> _TASK DETAILS_
Below is some data. Retype exactly the lines starting at the one with "ATOM 162 O O" and ending at the one with "ATOM 170 N N".

[DATA FOR THIS EXERCISE Boundary: Start]

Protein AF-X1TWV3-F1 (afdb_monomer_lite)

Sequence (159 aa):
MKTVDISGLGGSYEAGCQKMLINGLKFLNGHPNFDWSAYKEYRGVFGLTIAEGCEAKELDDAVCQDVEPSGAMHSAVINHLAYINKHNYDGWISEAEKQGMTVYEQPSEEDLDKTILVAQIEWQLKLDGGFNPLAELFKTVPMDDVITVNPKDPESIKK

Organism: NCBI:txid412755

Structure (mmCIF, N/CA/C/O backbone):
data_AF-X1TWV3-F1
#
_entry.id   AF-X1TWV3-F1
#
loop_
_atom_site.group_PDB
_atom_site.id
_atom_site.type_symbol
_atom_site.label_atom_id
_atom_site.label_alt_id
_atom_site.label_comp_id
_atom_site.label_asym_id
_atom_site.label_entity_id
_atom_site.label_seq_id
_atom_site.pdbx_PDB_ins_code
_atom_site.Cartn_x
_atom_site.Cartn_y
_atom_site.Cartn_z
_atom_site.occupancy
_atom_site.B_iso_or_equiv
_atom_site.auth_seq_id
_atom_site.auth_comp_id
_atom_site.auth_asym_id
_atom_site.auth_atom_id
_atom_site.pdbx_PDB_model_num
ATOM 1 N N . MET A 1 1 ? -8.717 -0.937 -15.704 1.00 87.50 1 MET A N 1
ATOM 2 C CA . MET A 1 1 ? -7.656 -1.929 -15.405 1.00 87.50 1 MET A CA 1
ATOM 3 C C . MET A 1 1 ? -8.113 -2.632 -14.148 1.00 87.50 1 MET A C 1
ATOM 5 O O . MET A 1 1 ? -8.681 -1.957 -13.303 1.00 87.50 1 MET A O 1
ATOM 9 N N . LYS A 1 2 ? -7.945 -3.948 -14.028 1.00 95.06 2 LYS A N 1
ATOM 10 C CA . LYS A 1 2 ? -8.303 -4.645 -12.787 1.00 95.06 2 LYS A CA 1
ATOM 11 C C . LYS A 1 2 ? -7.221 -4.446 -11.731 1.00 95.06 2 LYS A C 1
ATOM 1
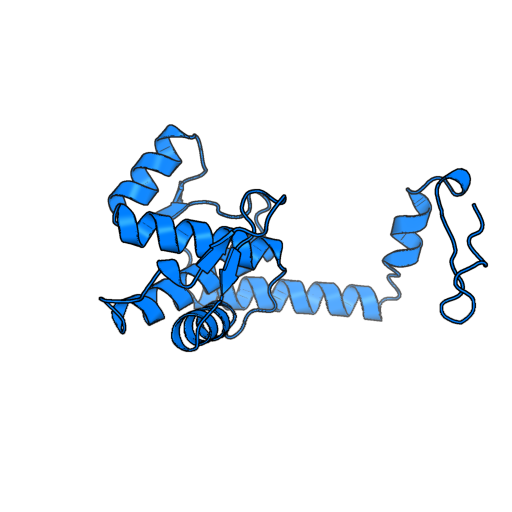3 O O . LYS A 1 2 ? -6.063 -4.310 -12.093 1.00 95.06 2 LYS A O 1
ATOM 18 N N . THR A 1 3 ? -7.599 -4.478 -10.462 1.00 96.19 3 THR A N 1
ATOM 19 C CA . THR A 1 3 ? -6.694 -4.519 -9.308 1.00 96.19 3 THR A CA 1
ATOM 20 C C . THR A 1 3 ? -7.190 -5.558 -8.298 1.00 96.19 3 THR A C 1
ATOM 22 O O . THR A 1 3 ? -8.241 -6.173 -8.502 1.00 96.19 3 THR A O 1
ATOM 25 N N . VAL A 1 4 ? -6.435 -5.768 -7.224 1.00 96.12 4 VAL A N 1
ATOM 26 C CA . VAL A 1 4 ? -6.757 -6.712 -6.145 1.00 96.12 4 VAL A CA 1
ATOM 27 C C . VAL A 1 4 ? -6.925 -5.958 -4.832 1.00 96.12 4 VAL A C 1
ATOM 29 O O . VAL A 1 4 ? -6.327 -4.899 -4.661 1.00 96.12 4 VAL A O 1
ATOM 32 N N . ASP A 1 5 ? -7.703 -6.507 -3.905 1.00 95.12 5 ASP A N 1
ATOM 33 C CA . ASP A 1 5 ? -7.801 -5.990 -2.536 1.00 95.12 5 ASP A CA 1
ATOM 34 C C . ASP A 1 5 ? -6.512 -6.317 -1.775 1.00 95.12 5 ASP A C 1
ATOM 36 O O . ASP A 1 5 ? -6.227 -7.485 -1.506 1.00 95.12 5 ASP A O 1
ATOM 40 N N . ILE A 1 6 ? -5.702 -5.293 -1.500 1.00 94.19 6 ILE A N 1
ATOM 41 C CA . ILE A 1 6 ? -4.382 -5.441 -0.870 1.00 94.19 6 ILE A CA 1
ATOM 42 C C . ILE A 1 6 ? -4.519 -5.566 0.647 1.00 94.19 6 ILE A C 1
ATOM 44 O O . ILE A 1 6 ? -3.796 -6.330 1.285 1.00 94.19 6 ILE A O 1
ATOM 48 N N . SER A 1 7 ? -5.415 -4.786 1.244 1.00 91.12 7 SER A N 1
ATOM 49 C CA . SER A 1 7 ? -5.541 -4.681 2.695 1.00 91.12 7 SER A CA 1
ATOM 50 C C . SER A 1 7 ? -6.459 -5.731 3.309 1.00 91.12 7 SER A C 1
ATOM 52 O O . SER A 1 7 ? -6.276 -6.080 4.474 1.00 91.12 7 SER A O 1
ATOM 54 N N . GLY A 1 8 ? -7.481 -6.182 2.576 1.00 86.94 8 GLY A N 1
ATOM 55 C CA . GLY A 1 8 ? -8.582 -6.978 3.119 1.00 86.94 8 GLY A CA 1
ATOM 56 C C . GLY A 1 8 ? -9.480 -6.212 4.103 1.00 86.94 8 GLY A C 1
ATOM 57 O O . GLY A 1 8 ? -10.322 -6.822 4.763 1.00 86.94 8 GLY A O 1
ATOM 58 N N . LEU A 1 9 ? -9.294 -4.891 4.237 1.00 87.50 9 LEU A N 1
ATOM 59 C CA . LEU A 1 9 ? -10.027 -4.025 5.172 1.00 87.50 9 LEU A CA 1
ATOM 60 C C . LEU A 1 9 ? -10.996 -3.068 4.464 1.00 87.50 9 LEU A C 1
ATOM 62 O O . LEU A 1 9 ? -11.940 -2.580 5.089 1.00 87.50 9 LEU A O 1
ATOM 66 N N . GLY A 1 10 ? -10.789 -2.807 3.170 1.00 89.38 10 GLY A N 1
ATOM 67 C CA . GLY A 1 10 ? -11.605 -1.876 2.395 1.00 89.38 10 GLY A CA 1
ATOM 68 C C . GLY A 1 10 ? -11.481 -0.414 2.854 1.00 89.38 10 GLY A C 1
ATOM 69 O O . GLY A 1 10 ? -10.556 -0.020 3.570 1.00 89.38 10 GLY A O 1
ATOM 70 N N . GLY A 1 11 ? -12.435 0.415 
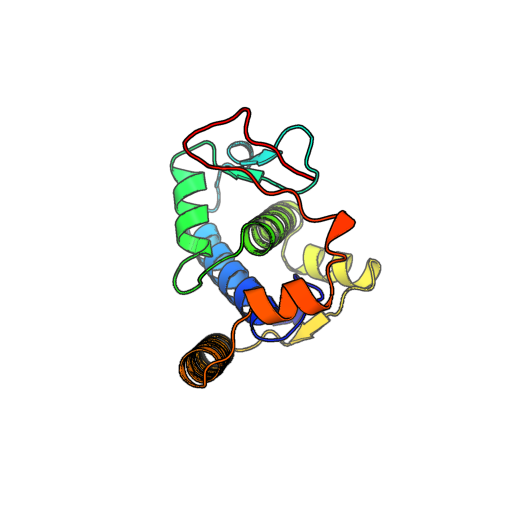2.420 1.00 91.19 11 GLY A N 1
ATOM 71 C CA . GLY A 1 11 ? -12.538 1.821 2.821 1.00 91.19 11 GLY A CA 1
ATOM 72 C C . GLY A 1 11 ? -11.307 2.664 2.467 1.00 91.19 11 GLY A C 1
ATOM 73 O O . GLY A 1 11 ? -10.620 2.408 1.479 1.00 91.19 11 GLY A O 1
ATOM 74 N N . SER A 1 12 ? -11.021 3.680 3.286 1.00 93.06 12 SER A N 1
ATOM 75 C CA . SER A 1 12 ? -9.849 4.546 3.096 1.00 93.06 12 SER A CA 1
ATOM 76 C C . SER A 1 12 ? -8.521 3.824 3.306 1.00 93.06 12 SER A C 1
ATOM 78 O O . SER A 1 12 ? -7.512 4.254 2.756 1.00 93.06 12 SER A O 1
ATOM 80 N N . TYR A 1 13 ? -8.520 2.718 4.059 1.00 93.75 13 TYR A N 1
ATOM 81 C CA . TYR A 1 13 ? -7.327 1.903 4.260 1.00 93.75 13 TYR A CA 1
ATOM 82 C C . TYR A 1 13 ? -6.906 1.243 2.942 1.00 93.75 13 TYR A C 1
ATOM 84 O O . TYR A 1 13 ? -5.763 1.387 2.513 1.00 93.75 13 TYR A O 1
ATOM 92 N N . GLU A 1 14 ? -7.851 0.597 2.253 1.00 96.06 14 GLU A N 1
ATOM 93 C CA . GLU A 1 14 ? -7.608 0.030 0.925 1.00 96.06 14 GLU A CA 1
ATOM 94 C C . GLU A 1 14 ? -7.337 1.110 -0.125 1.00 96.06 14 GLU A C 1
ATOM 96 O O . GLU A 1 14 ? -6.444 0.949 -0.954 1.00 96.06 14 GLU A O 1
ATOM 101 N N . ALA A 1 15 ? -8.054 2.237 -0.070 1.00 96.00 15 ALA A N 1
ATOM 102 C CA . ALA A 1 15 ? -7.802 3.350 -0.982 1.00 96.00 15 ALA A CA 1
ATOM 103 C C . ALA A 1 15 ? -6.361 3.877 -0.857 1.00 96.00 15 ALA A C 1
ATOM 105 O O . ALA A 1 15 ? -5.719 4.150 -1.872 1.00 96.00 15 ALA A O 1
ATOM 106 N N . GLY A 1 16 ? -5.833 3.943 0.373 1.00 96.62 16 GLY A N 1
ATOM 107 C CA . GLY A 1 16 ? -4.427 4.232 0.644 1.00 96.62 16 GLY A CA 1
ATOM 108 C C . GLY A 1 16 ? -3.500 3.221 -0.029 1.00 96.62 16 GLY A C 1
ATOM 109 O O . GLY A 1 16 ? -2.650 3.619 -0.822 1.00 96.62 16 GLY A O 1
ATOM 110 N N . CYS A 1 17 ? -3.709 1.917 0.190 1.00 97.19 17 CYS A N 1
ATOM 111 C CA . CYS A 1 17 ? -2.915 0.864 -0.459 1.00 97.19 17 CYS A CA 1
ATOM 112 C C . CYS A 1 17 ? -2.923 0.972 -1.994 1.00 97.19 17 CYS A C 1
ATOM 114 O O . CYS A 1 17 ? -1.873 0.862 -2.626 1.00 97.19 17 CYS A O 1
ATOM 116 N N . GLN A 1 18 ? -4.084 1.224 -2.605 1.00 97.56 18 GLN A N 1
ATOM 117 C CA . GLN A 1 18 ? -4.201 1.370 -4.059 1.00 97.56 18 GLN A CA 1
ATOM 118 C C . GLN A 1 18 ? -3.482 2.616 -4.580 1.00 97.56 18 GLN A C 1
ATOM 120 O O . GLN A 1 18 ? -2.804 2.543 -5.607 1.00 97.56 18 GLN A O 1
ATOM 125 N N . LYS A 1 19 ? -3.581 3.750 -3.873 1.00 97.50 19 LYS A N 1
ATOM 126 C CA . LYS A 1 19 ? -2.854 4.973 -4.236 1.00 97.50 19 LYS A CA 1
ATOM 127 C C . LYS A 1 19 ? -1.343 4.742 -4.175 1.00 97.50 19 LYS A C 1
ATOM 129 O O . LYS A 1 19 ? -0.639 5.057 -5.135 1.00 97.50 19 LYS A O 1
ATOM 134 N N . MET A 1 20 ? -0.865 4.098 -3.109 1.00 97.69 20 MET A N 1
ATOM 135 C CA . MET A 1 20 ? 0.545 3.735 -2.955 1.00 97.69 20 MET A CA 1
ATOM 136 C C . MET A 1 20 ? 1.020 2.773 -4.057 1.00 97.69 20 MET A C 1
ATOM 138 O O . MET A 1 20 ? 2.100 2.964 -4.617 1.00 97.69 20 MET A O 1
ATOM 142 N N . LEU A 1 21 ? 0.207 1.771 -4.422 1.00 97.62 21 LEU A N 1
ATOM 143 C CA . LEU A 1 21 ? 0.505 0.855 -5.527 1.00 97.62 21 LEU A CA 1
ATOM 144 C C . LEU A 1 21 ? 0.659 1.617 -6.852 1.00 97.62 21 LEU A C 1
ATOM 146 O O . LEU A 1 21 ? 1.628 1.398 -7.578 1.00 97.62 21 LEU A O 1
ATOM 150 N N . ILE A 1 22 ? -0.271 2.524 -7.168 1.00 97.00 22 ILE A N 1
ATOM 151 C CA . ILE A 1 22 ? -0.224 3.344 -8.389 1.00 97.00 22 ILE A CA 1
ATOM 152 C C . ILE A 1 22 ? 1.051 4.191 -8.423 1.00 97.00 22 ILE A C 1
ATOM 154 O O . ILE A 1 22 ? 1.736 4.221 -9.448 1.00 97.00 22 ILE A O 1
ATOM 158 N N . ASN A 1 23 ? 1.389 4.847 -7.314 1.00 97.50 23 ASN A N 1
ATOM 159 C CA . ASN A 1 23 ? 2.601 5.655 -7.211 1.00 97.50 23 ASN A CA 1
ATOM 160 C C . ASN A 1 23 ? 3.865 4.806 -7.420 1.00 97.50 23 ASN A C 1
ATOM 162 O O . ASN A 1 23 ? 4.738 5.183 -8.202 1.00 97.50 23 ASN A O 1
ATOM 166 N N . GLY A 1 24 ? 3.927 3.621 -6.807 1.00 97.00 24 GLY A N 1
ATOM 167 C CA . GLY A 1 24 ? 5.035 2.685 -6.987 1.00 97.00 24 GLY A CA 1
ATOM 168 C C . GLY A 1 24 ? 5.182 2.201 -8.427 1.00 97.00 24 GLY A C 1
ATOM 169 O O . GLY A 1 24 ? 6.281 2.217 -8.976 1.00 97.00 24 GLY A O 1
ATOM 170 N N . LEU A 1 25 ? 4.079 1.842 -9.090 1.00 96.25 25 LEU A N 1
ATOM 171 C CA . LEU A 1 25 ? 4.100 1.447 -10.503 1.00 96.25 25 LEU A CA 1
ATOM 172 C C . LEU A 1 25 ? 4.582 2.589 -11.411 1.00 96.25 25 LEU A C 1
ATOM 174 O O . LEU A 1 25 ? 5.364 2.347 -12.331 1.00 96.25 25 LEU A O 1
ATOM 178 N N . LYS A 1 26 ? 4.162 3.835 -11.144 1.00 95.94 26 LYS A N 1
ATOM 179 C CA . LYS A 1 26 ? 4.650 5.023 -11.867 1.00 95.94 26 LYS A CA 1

[DATA FOR THIS EXERCISE Boundary: End]

> _RESULT OF THIS EXERCISE_
ATOM 162 O O . ASN A 1 23 ? 4.738 5.183 -8.202 1.00 97.50 23 ASN A O 1
ATOM 166 N N . GLY A 1 24 ? 3.927 3.621 -6.807 1.00 97.00 24 GLY A N 1
ATOM 167 C CA . GLY A 1 24 ? 5.035 2.685 -6.987 1.00 97.00 24 GLY A CA 1
ATOM 168 C C . GLY A 1 24 ? 5.182 2.201 -8.427 1.00 97.00 24 GLY A C 1
ATOM 169 O O . GLY A 1 24 ? 6.281 2.217 -8.976 1.00 97.00 24 GLY A O 1
ATOM 170 N N . LEU A 1 25 ? 4.079 1.842 -9.090 1.00 96.25 25 LEU A N 1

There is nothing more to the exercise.